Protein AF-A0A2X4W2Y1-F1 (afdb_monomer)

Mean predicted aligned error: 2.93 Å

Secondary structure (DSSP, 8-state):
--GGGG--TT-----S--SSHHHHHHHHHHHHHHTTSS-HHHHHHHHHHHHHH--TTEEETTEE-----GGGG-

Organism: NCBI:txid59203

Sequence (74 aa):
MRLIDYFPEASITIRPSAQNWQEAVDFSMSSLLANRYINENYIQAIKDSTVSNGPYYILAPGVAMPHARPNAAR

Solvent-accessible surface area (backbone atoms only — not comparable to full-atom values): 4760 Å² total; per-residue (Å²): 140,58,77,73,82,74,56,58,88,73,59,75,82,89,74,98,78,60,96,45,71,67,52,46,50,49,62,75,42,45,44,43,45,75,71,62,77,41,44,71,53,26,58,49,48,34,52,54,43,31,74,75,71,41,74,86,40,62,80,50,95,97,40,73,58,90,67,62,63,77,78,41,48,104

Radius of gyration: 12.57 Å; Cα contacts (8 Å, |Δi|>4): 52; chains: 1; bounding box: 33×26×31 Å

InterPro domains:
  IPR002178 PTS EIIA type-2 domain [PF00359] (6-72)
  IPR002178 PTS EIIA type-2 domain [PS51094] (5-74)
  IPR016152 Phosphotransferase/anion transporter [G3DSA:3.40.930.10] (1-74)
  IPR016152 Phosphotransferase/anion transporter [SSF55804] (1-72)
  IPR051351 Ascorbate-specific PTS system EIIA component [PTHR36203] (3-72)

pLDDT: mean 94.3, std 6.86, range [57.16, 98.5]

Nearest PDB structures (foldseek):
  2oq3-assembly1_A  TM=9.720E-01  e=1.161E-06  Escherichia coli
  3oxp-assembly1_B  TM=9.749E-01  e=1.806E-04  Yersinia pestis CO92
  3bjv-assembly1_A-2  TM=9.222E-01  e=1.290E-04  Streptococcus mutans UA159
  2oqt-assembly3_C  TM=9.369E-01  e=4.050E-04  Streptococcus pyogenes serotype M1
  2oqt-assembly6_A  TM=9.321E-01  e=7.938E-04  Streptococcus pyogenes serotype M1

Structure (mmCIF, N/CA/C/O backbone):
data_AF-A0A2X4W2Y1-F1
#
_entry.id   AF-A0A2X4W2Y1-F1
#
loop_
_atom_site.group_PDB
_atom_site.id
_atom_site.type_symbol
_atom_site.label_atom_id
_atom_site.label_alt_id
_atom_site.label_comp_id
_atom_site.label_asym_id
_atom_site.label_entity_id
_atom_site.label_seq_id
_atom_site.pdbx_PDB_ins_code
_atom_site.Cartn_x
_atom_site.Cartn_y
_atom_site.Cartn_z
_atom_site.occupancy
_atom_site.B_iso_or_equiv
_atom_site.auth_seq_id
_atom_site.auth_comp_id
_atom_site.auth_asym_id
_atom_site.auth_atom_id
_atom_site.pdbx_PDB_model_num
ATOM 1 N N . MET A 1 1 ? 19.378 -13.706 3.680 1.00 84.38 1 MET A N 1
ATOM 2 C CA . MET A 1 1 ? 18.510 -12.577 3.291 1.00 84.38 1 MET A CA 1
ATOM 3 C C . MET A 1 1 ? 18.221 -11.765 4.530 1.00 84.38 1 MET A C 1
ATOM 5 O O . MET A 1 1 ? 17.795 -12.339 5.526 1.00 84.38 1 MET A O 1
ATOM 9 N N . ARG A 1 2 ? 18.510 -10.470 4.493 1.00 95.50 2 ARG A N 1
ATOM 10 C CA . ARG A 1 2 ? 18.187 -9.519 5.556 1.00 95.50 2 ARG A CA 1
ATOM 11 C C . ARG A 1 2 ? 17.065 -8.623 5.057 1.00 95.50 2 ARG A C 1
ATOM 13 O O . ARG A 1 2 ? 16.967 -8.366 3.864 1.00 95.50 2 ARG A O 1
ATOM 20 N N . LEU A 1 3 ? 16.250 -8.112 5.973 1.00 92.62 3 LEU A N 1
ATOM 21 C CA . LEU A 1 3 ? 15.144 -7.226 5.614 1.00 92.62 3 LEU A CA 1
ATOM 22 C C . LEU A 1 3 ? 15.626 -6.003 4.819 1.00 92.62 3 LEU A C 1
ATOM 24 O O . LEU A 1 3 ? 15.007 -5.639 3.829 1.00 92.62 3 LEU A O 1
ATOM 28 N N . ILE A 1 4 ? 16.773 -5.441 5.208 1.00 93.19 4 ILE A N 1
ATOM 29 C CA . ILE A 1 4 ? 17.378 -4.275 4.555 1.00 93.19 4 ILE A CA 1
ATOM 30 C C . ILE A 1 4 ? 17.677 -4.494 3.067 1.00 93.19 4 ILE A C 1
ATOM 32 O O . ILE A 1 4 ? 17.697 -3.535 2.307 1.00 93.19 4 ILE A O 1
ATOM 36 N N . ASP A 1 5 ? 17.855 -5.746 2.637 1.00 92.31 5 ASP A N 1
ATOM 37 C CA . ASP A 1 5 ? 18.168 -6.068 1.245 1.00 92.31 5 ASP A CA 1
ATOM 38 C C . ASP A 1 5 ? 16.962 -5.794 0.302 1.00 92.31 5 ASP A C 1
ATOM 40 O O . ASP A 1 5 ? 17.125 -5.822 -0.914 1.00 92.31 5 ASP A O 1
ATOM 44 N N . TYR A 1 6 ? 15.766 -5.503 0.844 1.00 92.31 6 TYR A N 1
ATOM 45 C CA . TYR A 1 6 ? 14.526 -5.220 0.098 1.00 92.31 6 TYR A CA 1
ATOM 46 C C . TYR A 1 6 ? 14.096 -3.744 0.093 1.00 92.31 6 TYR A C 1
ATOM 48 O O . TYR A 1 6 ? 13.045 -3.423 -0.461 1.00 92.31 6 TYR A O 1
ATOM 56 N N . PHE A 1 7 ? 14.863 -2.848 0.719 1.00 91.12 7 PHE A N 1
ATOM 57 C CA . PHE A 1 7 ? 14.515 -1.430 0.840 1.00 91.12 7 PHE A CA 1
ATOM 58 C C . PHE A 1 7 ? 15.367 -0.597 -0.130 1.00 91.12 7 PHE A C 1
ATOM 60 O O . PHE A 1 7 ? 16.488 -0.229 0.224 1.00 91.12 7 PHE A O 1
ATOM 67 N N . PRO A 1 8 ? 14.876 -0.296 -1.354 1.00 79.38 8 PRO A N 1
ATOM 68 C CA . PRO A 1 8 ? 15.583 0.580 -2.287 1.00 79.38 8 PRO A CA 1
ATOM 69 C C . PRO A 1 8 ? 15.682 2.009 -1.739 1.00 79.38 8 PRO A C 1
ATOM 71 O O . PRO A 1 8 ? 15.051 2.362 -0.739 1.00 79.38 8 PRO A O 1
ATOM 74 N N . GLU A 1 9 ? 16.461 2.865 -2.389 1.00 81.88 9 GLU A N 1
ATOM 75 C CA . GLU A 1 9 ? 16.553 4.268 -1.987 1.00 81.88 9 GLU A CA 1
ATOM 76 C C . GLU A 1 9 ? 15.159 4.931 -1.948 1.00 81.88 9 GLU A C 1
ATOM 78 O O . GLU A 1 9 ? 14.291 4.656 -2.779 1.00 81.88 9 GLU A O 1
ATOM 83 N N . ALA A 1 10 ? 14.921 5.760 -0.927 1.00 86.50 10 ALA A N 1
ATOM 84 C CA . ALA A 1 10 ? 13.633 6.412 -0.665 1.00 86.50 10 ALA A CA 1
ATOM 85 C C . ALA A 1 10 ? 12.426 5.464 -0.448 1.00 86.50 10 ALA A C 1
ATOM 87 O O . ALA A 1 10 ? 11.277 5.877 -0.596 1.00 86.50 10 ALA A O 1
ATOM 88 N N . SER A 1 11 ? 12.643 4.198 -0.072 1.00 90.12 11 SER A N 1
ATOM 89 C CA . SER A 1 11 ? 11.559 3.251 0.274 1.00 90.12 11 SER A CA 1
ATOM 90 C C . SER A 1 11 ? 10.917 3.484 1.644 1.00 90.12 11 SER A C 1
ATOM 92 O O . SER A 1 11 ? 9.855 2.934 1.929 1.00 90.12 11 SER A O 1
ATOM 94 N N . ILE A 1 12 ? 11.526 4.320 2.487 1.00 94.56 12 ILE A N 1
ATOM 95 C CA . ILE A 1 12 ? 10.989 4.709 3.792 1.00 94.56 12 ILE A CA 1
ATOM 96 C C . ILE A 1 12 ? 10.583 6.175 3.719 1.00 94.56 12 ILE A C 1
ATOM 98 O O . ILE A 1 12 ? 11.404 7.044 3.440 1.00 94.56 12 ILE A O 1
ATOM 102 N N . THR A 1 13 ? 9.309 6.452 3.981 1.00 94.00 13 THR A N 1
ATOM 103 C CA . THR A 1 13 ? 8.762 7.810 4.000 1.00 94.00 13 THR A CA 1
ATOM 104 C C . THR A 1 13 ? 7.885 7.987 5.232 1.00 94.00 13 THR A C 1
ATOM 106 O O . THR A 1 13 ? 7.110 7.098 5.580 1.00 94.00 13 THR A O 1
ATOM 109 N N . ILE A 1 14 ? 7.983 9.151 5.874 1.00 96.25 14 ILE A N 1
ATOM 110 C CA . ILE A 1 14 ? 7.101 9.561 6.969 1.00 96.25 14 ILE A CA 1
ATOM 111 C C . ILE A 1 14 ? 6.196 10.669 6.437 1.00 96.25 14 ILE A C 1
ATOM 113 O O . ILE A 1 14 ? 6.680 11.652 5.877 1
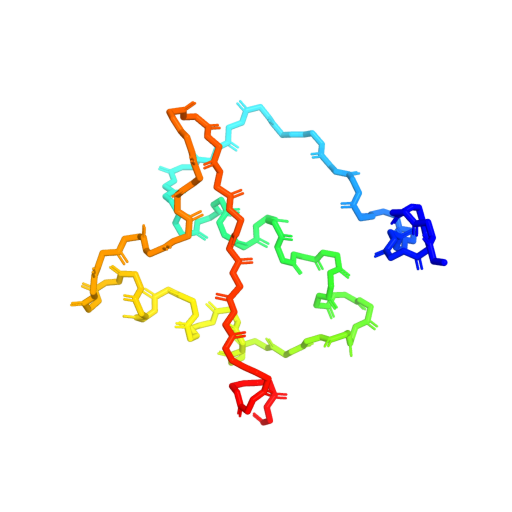.00 96.25 14 ILE A O 1
ATOM 117 N N . ARG A 1 15 ? 4.882 10.511 6.601 1.00 95.38 15 ARG A N 1
ATOM 118 C CA . ARG A 1 15 ? 3.882 11.513 6.214 1.00 95.38 15 ARG A CA 1
ATOM 119 C C . ARG A 1 15 ? 2.993 11.862 7.404 1.00 95.38 15 ARG A C 1
ATOM 121 O O . ARG A 1 15 ? 2.705 10.978 8.207 1.00 95.38 15 ARG A O 1
ATOM 128 N N . PRO A 1 16 ? 2.544 13.124 7.519 1.00 97.00 16 PRO A N 1
ATOM 129 C CA . PRO A 1 16 ? 1.713 13.553 8.640 1.00 97.00 16 PRO A CA 1
ATOM 130 C C . PRO A 1 16 ? 0.296 12.969 8.581 1.00 97.00 16 PRO A C 1
ATOM 132 O O . PRO A 1 16 ? -0.302 12.716 9.621 1.00 97.00 16 PRO A O 1
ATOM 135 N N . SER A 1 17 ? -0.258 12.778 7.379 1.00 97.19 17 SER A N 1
***
WORK ITEM: With the line containing "ATOM 128 N N" as the first and the final line of the entries above as the last, write out that span exactly and nothing more.

WRITTEN REPLY:
ATOM 128 N N . PRO A 1 16 ? 2.544 13.124 7.519 1.00 97.00 16 PRO A N 1
ATOM 129 C CA . PRO A 1 16 ? 1.713 13.553 8.640 1.00 97.00 16 PRO A CA 1
ATOM 130 C C . PRO A 1 16 ? 0.296 12.969 8.581 1.00 97.00 16 PRO A C 1
ATOM 132 O O . PRO A 1 16 ? -0.302 12.716 9.621 1.00 97.00 16 PRO A O 1
ATOM 135 N N . SER A 1 17 ? -0.258 12.778 7.379 1.00 97.19 17 SER A N 1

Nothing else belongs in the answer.